The city of Galveston will spend $24 million to fund a downtown infrastructure improvement project targeting mobility, utility and connectivity upgrades. The Galveston City Council recently took the steps needed to begin environmental and cultural resource reviews required to actualize federal dollars supporting the project.
The project will help address aging infrastructure while enhancing the accessibility and long-term resilience of the city’s downtown center, prioritizing pedestrian mobility and safety. The design and construction phases are slated to begin after the environmental and cultural resource reviews are completed and approved by the City Council in 2027.

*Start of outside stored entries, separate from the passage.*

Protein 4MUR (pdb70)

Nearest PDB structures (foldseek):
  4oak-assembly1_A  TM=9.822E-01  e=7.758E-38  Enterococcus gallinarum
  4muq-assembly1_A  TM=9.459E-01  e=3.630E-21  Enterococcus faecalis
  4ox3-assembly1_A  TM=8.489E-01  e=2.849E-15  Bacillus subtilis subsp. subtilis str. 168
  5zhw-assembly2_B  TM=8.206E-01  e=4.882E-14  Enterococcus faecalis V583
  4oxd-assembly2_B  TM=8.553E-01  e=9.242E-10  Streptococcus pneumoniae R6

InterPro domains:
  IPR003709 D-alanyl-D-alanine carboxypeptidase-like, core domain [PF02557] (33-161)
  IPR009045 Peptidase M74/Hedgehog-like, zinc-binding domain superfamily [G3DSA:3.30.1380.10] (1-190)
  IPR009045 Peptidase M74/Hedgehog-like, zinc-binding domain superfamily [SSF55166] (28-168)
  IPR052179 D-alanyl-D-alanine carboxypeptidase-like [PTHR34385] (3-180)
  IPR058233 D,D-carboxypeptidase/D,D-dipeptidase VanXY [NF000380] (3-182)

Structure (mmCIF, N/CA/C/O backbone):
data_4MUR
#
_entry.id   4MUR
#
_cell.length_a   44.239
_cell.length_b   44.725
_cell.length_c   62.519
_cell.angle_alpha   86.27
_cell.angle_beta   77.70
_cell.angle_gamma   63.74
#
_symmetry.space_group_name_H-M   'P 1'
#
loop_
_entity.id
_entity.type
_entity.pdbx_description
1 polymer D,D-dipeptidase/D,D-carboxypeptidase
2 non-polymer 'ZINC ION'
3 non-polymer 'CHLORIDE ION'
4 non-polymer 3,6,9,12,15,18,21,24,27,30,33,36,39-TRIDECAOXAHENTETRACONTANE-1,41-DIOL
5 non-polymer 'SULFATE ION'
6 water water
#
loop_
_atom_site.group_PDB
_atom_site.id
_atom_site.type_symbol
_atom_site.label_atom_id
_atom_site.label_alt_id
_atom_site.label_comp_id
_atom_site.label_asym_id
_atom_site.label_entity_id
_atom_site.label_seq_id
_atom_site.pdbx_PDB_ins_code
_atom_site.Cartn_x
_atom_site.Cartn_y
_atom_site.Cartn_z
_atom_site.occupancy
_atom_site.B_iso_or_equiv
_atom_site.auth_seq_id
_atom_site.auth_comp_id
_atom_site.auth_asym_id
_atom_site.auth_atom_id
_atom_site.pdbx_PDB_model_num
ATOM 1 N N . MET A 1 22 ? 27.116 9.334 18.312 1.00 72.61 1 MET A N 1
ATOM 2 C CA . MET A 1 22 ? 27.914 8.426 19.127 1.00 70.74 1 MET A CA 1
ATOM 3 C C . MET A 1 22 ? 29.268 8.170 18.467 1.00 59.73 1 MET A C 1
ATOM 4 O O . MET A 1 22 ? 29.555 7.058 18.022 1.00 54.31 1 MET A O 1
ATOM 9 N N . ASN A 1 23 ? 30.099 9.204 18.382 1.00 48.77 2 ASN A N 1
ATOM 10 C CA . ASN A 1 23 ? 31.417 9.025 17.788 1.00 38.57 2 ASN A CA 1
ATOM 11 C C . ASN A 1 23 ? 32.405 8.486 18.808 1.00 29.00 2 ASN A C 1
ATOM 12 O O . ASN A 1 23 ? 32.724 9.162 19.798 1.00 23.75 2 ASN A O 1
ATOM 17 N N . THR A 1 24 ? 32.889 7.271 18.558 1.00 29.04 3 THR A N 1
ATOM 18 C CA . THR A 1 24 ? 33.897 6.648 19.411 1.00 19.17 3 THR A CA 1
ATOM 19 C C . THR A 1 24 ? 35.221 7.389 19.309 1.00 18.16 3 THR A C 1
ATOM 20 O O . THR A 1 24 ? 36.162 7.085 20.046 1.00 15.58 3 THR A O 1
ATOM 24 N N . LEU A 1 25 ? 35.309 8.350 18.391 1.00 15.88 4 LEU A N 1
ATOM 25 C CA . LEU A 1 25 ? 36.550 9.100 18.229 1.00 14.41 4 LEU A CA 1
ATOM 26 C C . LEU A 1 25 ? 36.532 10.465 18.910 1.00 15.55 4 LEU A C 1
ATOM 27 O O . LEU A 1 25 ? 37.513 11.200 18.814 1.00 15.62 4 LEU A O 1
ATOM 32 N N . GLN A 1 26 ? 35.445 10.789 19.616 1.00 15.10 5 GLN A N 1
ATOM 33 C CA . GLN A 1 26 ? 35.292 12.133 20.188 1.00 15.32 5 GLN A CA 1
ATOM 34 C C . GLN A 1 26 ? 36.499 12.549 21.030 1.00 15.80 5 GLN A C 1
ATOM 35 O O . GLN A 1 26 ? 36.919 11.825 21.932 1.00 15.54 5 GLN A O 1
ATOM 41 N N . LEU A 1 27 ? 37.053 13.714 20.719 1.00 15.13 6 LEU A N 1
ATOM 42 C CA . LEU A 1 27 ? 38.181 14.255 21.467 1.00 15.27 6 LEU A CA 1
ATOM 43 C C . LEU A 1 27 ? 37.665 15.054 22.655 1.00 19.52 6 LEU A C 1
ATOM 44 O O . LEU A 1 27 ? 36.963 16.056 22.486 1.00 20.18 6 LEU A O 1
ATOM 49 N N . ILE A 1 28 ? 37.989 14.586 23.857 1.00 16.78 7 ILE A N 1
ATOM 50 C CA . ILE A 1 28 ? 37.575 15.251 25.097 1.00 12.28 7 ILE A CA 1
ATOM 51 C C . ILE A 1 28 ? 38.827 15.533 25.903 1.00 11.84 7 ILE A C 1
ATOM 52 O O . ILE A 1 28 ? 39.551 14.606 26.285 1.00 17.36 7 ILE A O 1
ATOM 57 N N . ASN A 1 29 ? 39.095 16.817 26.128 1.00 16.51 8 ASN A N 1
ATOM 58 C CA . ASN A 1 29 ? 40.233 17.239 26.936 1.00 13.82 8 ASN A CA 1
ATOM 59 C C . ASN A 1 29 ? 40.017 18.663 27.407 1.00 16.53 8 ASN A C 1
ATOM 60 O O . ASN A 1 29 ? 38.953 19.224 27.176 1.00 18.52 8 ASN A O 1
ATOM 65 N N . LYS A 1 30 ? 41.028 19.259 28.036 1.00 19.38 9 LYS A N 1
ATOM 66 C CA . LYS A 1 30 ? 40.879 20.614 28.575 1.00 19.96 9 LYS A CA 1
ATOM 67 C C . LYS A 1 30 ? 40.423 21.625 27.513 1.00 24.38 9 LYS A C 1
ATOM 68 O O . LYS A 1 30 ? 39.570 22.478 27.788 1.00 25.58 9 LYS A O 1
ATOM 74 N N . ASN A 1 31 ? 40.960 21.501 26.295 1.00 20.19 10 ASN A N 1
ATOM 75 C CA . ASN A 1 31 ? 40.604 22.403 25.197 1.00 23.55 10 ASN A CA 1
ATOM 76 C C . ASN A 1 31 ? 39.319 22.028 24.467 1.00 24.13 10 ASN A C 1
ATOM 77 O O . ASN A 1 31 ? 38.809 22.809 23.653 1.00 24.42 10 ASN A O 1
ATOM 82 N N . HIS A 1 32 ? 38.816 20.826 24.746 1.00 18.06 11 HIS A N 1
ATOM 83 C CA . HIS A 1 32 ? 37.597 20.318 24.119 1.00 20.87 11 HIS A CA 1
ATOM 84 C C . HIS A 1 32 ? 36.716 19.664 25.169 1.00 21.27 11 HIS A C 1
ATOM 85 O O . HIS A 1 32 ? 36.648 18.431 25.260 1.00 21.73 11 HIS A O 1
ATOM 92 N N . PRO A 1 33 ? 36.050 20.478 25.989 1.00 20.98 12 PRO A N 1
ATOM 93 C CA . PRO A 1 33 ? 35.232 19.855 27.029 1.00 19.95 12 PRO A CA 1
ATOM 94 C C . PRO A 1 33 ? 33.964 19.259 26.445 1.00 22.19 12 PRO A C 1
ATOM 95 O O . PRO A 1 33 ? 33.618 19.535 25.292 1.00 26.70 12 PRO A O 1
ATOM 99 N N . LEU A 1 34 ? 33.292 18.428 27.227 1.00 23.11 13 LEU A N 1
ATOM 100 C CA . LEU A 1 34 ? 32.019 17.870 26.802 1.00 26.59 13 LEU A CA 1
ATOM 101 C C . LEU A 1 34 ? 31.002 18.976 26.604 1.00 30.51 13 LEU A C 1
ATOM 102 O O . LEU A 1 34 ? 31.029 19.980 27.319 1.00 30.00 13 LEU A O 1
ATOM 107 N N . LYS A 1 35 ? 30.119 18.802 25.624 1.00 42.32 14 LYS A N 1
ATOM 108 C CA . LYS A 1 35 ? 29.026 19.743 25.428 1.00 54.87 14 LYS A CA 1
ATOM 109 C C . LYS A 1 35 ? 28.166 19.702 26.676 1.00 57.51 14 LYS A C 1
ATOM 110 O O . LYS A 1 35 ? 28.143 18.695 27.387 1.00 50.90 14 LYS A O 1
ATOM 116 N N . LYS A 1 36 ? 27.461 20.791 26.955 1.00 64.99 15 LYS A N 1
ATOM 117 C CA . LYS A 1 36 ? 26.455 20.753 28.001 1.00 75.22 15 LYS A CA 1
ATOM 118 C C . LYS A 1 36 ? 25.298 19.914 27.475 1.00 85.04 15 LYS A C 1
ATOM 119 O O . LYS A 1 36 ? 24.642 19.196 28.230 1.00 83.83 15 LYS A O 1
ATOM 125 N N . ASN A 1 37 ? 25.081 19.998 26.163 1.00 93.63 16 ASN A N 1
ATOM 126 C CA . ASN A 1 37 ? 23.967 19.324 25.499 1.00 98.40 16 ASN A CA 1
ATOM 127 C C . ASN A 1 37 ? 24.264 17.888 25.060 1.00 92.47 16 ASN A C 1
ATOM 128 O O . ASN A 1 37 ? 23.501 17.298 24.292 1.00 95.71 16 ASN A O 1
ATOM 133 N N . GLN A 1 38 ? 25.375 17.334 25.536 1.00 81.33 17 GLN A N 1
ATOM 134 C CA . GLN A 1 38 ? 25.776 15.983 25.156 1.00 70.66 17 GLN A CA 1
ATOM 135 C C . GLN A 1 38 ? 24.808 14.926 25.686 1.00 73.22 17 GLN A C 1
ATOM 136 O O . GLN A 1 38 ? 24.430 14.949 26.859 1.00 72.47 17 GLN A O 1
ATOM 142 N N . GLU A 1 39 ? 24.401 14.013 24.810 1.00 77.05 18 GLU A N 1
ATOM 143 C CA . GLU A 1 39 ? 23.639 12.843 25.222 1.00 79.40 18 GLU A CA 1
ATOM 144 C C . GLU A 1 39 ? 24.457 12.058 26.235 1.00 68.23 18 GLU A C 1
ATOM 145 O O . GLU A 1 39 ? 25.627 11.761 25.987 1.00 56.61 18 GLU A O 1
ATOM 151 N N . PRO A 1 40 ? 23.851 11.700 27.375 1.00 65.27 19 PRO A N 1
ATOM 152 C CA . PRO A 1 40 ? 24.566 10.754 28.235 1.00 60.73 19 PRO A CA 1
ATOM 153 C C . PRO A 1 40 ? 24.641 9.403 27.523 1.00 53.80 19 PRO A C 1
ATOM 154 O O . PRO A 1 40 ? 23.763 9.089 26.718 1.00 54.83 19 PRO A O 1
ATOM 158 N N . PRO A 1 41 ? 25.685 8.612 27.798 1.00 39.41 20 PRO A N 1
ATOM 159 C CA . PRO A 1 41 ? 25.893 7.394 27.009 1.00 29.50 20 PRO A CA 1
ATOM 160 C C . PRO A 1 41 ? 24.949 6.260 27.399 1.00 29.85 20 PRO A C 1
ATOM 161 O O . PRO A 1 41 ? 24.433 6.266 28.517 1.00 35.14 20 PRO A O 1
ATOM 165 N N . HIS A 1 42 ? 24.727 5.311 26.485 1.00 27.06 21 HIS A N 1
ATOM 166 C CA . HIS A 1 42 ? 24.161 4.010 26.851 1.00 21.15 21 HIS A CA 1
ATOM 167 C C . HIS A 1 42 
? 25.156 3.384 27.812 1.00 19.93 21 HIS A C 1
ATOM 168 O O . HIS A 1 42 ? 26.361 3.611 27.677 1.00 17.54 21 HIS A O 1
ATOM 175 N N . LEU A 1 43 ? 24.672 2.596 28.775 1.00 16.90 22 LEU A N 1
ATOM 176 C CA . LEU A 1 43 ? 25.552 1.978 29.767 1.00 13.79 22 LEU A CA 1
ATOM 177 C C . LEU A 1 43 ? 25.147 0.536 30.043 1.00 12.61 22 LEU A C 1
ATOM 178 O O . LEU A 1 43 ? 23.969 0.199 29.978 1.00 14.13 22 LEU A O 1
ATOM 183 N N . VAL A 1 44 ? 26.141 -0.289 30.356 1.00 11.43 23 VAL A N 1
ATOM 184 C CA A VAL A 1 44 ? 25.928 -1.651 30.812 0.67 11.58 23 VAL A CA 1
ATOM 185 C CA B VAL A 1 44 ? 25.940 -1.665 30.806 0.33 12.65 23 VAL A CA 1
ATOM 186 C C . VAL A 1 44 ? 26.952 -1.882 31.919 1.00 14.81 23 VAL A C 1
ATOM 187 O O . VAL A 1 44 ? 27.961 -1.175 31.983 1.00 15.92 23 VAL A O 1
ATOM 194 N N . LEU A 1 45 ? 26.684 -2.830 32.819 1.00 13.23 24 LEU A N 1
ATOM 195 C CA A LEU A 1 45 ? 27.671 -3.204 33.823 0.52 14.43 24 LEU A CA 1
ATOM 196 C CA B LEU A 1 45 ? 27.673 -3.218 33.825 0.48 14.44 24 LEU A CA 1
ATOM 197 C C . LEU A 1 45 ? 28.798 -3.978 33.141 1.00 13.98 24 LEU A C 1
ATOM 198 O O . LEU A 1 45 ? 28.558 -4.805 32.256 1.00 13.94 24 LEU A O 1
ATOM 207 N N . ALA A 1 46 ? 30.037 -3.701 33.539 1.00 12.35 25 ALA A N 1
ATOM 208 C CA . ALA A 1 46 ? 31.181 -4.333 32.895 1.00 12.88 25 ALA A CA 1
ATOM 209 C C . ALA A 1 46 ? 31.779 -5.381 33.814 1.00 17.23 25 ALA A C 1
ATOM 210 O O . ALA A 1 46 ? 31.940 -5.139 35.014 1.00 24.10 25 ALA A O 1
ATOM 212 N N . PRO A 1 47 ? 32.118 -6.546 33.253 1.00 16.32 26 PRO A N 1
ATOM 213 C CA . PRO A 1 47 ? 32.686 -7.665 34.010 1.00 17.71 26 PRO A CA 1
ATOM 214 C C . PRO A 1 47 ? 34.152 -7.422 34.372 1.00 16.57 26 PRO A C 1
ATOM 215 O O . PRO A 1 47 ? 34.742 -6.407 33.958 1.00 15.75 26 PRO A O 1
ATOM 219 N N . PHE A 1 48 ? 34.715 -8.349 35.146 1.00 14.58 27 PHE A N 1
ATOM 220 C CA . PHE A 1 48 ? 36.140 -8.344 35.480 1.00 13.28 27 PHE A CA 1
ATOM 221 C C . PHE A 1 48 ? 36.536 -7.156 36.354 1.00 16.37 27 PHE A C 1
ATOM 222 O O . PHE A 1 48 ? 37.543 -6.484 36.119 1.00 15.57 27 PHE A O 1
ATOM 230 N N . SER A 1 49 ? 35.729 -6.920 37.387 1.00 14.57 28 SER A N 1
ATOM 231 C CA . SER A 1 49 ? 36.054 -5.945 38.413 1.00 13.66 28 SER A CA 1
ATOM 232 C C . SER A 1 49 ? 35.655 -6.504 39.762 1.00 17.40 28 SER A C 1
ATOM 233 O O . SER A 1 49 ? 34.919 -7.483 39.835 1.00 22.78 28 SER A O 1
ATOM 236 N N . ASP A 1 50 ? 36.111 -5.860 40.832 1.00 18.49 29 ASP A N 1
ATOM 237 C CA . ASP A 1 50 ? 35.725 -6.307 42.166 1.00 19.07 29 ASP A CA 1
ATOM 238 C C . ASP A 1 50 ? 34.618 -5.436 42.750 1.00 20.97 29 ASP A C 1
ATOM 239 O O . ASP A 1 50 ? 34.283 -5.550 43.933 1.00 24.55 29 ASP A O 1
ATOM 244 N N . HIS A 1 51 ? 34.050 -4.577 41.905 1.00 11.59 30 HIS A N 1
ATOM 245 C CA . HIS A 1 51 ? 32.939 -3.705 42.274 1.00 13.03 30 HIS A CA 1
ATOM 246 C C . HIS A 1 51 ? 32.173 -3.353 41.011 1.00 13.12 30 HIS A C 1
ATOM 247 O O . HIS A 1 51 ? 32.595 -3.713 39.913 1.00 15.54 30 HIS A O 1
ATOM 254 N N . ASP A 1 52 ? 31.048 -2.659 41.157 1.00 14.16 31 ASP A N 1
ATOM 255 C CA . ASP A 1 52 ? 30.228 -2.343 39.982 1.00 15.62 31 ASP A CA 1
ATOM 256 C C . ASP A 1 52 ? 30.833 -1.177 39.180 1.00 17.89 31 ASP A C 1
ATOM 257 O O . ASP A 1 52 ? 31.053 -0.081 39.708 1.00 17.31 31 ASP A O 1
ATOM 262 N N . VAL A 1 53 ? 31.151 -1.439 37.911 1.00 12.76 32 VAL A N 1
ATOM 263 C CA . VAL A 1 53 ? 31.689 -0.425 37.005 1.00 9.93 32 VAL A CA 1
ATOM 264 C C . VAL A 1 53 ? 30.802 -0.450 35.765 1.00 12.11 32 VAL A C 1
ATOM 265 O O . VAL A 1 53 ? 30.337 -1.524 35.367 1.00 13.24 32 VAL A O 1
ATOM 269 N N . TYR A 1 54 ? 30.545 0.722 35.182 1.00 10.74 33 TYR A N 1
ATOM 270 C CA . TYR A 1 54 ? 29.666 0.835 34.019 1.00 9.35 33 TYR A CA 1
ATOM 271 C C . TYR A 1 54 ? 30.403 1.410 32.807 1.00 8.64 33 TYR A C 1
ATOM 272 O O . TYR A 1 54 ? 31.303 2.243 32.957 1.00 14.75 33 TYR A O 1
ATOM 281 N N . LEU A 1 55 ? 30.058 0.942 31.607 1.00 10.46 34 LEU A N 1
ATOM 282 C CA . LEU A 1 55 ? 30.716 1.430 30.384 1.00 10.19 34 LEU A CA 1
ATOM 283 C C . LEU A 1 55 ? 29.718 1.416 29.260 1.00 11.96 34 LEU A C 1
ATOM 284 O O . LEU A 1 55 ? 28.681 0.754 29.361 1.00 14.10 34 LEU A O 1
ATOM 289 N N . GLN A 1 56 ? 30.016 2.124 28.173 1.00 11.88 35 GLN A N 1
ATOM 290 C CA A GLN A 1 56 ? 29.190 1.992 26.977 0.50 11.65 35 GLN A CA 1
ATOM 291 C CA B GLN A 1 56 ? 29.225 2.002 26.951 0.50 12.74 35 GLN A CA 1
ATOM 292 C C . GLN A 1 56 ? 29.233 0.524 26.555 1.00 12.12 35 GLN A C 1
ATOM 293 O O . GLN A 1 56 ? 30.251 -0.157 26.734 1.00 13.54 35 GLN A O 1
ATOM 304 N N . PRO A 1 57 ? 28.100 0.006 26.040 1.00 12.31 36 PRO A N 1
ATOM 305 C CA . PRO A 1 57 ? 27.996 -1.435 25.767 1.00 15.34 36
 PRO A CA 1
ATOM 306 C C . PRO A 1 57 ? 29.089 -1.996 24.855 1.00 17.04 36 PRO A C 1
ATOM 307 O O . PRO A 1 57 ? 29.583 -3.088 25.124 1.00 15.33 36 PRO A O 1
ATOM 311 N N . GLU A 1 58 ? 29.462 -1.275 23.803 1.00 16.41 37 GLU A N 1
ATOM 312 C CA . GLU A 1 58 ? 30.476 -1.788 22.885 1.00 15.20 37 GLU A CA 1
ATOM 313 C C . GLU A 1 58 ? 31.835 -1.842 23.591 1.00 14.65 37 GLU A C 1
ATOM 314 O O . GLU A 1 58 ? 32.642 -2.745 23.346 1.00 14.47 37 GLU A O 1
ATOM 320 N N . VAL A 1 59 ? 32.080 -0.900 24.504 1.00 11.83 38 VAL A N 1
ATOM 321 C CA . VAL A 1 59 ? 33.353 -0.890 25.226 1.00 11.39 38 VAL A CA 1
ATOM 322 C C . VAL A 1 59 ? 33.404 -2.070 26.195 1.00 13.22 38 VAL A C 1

The site extends from 27th Street to 14th Street within the Central Business District. Plans include improving the streetscape by building bicycle lanes, improving public transit stops and sidewalks, installing lighting and performing landscaping services. The city will implement additional improvements to the streetscape to support downtown events.
Galveston will ensure that extensive protective measures are taken to provide shelter during harsh weather conditions, including building appropriate transit stop structures. Additional work will include improving the downtown area’s drainage infrastructure by building bioswales and other stormwater detention devices.
Plans to mitigate potential flood events include installing wake break devices to inhibit automobile-created wakes from penetrating building envelopes during floods and providing shelter for pedestrians.
The project vision also calls for repairs to the trolley track switch, bringing trolley infrastructure that has been damaged for 18 years back into service. Restored rail infrastructure could bring limited rail service back to downtown corridors, connecting residents with major destinations.